- Born: Mae Rose Baker 23 May 1878 St Louis, Missouri, U.S.
- Died: 24 February 1933 (aged 54) Ramsgate, Kent, England
- Other name: Mae Rose Bawn
- Occupation: Dancer

= My Fancy =

Variety hall performer

Mae Rose Bawn ( Baker; 23 May 1878 - 24 February 1933), who used the stage name "My Fancy", was an American-born dancer who performed in British music halls billed as "The Queen of Sand Dancers".

==Life and career==
She was born in St Louis, Missouri, and joined the Barnum & Bailey touring company at the age of eight. She trained as an acrobat, dancer, illusionist and trapeze artist, and worked with another girl as the Macumber Sisters. In 1894, she travelled to England, and made her debut under her own name at the London Pavilion in December 1894, before transferring to the Oxford Music Hall where she first appeared using the name "My Fancy" in March 1895. The reason for her unusual choice of stage name is not reported.

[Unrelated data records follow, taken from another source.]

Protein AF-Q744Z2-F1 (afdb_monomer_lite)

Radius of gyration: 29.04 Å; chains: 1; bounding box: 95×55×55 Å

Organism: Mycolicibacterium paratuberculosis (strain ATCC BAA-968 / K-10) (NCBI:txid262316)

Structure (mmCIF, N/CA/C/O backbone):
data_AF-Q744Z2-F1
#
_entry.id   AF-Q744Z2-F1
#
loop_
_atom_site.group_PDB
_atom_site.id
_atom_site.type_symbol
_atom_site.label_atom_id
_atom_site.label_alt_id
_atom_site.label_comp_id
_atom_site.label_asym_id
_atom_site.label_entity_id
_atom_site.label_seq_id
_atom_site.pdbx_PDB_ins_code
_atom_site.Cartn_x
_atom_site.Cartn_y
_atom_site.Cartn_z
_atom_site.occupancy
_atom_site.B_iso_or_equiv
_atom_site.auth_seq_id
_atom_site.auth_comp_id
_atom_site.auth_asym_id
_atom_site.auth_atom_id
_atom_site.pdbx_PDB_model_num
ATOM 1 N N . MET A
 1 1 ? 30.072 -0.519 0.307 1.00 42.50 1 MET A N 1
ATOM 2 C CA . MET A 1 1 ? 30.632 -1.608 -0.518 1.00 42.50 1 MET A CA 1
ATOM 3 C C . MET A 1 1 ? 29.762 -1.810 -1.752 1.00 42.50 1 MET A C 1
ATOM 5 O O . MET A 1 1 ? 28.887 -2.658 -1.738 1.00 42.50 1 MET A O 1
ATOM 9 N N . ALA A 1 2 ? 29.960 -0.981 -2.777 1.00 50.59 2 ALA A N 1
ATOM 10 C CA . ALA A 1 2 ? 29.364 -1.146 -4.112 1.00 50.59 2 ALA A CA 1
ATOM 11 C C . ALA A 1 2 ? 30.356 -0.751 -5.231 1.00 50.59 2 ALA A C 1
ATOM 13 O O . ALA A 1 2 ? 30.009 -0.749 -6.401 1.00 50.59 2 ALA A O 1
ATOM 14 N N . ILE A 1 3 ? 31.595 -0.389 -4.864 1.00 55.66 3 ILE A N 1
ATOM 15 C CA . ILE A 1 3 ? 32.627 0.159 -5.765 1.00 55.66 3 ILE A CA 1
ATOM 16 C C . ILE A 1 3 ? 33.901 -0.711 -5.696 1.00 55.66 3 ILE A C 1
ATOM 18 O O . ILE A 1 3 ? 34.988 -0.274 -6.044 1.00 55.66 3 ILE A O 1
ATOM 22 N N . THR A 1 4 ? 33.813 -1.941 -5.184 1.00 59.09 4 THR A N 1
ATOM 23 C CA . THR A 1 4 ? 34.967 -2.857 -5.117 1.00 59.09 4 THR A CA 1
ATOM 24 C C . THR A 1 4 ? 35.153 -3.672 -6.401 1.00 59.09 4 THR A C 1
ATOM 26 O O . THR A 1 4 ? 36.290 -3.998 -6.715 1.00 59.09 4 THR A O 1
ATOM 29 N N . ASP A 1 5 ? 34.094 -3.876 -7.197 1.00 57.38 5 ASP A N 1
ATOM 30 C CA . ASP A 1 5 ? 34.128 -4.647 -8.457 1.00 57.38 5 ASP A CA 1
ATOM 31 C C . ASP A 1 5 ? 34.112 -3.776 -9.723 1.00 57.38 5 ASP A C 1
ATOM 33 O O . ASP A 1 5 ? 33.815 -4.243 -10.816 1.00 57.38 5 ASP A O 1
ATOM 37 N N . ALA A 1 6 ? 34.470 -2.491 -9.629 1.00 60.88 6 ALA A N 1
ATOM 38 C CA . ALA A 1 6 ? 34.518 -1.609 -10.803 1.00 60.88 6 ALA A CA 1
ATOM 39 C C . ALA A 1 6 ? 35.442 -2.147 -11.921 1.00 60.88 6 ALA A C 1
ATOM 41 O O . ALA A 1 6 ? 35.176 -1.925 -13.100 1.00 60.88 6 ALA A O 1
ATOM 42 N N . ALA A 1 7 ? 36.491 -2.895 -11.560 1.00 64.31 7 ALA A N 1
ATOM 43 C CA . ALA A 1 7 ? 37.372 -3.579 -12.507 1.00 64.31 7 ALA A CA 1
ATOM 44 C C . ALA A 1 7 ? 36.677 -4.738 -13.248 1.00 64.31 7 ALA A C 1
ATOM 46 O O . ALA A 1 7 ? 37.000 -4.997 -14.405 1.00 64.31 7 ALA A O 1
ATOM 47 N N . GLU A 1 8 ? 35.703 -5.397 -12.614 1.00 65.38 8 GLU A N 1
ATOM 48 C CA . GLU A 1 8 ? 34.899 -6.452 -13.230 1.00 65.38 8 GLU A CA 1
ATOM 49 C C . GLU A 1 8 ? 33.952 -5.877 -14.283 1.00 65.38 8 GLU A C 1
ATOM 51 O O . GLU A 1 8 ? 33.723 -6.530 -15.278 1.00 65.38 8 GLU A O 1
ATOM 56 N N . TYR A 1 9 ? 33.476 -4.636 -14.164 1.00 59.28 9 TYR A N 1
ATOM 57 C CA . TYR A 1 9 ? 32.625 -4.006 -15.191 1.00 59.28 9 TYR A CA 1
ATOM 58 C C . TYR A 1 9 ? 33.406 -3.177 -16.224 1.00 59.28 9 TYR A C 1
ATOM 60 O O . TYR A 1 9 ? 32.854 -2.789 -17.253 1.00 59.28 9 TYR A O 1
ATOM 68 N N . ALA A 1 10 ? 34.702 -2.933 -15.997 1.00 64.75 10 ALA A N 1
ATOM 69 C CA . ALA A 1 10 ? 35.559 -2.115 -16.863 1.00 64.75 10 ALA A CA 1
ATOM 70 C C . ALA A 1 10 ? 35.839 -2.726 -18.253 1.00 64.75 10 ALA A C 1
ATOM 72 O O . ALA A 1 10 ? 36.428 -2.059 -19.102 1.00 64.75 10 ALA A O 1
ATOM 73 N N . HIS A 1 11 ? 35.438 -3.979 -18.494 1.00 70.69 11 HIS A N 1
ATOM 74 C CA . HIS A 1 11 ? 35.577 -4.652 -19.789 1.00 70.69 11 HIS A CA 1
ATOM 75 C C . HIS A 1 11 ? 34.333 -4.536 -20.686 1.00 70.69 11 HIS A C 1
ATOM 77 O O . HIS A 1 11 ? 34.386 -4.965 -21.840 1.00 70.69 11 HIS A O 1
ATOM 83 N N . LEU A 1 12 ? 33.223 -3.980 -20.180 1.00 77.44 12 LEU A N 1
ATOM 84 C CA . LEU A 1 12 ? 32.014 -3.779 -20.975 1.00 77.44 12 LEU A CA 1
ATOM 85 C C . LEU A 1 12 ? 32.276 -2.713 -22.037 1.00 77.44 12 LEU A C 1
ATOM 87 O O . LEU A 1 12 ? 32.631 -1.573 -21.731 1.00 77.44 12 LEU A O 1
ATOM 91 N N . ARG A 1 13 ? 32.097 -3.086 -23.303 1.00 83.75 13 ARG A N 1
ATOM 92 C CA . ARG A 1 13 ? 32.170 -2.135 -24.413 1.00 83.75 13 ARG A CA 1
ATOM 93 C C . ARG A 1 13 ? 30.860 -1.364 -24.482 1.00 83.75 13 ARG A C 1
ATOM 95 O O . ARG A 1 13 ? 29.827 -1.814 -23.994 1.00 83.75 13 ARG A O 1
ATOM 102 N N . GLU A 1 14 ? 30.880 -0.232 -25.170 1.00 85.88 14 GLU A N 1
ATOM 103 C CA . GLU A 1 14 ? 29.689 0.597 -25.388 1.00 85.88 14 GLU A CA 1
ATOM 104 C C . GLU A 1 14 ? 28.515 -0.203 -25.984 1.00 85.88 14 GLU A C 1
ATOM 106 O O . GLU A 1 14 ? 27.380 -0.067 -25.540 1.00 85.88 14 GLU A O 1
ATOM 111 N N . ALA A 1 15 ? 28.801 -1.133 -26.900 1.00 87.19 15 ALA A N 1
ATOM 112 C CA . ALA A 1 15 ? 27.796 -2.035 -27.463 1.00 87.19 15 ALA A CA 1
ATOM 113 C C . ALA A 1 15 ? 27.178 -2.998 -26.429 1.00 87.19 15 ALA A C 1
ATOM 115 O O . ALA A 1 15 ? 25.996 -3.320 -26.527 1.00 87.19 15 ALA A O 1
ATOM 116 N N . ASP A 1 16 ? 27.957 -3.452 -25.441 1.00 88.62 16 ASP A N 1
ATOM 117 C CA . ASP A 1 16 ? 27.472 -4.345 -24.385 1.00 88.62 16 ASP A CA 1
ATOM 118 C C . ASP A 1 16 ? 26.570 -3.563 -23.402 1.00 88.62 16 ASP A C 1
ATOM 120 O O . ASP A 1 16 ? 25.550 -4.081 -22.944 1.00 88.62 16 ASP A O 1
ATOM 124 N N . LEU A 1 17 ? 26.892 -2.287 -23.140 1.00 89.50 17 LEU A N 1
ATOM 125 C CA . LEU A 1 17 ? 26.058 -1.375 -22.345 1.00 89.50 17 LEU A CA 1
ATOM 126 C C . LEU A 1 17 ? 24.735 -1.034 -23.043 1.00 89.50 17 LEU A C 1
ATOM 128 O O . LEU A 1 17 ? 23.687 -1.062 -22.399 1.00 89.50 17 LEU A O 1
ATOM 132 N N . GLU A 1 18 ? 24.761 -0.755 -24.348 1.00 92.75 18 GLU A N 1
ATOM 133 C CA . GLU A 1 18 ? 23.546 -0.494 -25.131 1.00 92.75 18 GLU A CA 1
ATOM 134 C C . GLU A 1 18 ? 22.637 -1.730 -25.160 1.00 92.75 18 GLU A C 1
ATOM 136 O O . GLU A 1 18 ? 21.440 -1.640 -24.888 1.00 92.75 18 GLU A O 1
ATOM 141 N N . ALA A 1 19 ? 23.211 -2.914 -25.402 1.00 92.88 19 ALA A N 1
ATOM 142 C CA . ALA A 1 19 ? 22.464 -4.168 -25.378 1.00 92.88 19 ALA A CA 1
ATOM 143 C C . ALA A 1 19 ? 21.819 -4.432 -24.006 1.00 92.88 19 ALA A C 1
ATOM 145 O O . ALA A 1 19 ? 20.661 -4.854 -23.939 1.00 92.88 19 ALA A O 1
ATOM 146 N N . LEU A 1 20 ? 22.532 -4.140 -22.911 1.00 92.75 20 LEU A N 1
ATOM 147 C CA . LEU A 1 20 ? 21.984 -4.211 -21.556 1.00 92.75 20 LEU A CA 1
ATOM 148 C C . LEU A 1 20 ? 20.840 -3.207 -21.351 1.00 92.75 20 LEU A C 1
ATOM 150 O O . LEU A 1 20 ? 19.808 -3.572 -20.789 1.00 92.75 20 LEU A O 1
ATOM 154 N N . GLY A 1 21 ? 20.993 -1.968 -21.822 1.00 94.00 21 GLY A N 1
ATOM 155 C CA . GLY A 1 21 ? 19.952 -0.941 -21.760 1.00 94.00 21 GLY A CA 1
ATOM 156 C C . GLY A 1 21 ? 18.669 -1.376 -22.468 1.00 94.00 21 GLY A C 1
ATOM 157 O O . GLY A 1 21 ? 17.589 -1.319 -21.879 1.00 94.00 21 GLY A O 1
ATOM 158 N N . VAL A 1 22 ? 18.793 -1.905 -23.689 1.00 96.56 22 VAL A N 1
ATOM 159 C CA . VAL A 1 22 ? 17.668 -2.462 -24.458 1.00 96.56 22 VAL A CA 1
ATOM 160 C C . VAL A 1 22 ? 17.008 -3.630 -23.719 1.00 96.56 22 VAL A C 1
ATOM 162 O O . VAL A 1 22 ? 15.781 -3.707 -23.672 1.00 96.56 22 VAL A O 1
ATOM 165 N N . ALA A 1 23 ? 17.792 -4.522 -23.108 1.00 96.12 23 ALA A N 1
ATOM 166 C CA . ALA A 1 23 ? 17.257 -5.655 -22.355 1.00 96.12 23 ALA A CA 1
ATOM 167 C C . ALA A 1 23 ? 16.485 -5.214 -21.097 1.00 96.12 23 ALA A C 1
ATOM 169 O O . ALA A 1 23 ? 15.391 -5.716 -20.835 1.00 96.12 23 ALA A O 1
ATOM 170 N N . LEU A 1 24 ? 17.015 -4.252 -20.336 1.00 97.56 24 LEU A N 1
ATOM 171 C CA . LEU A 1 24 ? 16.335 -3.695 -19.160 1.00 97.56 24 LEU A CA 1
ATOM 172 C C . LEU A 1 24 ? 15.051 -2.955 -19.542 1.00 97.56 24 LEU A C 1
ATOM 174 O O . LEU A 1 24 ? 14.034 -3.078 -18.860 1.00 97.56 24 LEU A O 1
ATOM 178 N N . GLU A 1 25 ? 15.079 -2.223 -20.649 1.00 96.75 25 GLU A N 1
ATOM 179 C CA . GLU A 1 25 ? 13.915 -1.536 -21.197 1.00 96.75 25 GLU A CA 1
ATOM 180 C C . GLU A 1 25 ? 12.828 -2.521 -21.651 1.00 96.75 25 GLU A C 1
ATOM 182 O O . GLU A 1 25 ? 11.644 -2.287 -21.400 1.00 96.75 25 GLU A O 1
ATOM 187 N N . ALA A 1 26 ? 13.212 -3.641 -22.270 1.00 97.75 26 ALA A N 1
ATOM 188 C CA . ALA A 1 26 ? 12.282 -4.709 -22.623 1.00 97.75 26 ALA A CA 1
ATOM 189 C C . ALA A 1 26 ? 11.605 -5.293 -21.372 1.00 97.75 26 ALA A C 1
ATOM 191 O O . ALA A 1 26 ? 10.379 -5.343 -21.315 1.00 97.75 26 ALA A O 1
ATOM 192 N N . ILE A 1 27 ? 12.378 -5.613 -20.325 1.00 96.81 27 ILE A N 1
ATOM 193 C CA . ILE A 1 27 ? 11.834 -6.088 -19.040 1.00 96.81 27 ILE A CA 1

She was later credited with introducing sand dancing and buck-and-wing dancing to England. She was billed as "The Queen of Sand Dancers", and specialised in barefoot dancing. She took part in worldwide tours, including the opening of Hammerstein's Olympia in New York in 1896, as well as visits to Australia, India and South Africa. She also performed at the Folies Bergère in Paris. She settled in England, married comedian and impressionist Harry Bawn ( Beales; 1872-1921) in 1898, and had a child.

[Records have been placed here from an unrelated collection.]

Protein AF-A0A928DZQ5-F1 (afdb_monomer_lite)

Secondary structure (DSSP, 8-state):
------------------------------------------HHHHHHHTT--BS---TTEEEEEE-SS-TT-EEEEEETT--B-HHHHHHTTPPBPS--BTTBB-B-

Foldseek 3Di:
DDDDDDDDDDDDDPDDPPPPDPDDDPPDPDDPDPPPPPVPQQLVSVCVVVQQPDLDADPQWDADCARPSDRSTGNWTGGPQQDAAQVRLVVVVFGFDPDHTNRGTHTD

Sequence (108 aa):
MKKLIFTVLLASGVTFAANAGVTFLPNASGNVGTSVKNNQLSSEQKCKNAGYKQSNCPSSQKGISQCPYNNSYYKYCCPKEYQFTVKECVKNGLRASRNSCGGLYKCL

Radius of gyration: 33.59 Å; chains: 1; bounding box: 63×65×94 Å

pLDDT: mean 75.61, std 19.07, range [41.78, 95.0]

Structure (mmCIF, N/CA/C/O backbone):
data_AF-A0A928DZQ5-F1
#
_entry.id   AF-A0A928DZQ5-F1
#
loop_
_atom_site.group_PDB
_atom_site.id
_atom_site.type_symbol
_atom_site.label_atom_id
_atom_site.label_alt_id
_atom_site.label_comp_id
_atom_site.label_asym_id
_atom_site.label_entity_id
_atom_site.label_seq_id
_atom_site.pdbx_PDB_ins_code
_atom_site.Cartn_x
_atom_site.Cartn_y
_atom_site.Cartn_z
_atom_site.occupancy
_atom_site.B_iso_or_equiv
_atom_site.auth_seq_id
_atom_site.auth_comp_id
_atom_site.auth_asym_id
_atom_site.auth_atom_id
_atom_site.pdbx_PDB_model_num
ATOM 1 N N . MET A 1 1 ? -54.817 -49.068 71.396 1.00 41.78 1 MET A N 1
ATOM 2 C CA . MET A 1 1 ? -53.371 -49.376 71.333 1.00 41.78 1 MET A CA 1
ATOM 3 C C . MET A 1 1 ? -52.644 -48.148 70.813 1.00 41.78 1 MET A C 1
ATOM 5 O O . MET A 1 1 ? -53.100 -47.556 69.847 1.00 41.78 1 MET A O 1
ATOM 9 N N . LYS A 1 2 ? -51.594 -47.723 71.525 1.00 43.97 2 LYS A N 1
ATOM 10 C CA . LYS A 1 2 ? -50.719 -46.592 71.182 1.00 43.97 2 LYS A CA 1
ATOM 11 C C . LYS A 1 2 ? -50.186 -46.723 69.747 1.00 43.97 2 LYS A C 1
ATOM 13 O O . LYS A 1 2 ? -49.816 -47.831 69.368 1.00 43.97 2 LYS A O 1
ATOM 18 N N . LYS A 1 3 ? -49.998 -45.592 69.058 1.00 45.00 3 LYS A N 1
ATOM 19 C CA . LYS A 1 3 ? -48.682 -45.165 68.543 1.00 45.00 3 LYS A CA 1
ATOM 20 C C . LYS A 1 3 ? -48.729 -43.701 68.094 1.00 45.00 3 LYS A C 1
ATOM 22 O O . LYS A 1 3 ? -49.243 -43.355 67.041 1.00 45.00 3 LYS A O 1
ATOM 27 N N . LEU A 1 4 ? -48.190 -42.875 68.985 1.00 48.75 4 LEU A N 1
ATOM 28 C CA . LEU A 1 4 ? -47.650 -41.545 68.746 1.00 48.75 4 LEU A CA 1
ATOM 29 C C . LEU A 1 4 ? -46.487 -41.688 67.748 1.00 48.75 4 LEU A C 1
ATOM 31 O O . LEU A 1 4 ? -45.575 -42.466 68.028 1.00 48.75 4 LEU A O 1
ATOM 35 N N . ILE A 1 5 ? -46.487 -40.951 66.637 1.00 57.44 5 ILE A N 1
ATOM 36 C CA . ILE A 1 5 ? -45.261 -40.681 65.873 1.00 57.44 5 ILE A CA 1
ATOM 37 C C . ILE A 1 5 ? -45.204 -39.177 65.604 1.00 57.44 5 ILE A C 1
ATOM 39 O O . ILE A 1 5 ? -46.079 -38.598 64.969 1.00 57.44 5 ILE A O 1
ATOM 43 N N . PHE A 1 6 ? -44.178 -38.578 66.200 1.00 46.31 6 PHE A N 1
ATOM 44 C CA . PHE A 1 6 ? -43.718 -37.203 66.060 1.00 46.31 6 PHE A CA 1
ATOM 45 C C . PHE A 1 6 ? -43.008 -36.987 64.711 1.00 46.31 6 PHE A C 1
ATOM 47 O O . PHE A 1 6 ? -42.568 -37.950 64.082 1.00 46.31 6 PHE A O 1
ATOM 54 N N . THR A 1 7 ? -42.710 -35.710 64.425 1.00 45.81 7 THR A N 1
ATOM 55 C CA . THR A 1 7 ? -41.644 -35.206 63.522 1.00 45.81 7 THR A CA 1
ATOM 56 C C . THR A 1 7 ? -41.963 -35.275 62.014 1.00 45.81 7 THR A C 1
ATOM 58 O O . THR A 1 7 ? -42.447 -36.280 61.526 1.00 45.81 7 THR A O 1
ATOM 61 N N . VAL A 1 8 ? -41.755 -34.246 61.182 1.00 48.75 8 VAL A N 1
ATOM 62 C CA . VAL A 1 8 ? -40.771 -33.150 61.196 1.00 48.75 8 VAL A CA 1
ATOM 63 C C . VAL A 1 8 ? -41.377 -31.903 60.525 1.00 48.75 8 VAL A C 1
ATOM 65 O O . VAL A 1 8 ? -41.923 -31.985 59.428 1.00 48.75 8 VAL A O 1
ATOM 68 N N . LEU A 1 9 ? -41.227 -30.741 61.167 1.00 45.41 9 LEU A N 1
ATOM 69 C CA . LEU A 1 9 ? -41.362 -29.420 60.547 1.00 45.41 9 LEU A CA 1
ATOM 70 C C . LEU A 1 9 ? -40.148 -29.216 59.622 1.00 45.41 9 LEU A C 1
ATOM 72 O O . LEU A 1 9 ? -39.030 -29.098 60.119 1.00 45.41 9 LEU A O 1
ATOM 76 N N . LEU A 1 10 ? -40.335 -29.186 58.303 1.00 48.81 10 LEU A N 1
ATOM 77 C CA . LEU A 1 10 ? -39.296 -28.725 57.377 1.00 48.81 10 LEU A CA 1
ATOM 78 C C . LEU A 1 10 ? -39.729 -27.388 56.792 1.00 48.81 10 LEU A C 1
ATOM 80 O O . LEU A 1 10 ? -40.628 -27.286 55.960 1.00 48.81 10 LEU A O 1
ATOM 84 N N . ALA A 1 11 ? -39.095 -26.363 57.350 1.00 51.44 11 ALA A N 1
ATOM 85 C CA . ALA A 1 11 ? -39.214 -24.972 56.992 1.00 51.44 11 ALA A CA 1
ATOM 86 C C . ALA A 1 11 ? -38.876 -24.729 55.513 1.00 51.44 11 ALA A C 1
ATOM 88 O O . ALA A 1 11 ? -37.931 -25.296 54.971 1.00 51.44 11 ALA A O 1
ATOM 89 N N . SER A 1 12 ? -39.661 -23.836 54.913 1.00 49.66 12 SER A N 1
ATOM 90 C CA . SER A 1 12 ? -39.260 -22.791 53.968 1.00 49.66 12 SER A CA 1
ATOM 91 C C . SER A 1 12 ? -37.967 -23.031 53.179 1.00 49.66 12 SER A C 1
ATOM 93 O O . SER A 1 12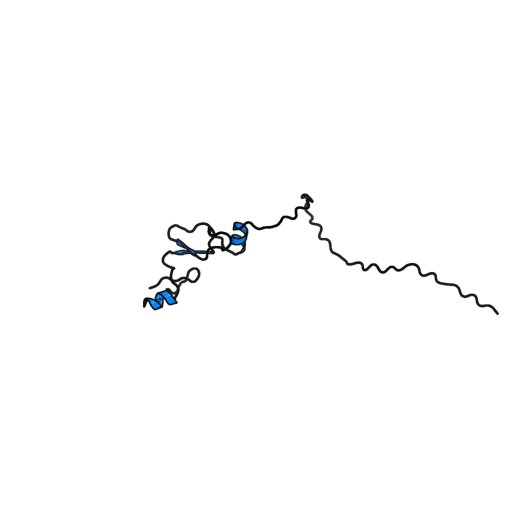 ? -36.878 -22.692 53.632 1.00 49.66 12 SER A O 1
ATOM 95 N N . GLY A 1 13 ? -38.107 -23.508 51.944 1.00 48.44 13 GLY A N 1
ATOM 96 C CA . GLY A 1 13 ? -37.028 -23.554 50.959 1.00 48.44 13 GLY A CA 1
ATOM 97 C C . GLY A 1 13 ? -37.447 -22.873 49.663 1.00 48.44 13 GLY A C 1
ATOM 98 O O . GLY A 1 13 ? -37.658 -23.538 48.656 1.00 48.44 13 GLY A O 1
ATOM 99 N N . VAL A 1 14 ? -37.603 -21.549 49.683 1.00 58.12 14 VAL A N 1
ATOM 100 C CA . VAL A 1 14 ? -37.598 -20.735 48.459 1.00 58.12 14 VAL A CA 1
ATOM 101 C C . VAL A 1 14 ? -36.234 -20.927 47.799 1.00 58.12 14 VAL A C 1
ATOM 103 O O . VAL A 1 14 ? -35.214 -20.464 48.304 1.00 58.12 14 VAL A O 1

She returned to performing, and in 1908 introduced a routine, Winter, Spring, and Summer, which incorporated skating on marble, and paper folding to produce a new costume. The Sheerness Guardian and East Kent Advertiser included this review:The art of step-dancing has reached perfection in the person of "My Fancy," the famous danseuse, who is delighting audiences at the [Sheerness] Hippodrome this week. If you can imagine a succession of speedy and difficult movements executed in breathtaking haste, but yet well ordered and in perfect time and rhythm, then you have an idea of the art of which "My Fancy" is so able an exponent. Her dancing is unlike that which is at the present taking London by storm. She executes no dream waltzes, no gliding, fantastic movements; there are no wave-like ripples of the arms, no poetic motions. The key-words of "My Fancy’s" dancing are rhythm and vigour. With her body perfectly rigid and her arms practically motionless, she trips out fleet and airy measures, and great applause is hers...

She appeared at the first ever Royal Command Performance, held at the Palace Theatre in July 1912 in front of King George V. She also directed a number of music halls in London with her husband.

She died in Ramsgate, Kent, in 1933, aged 54.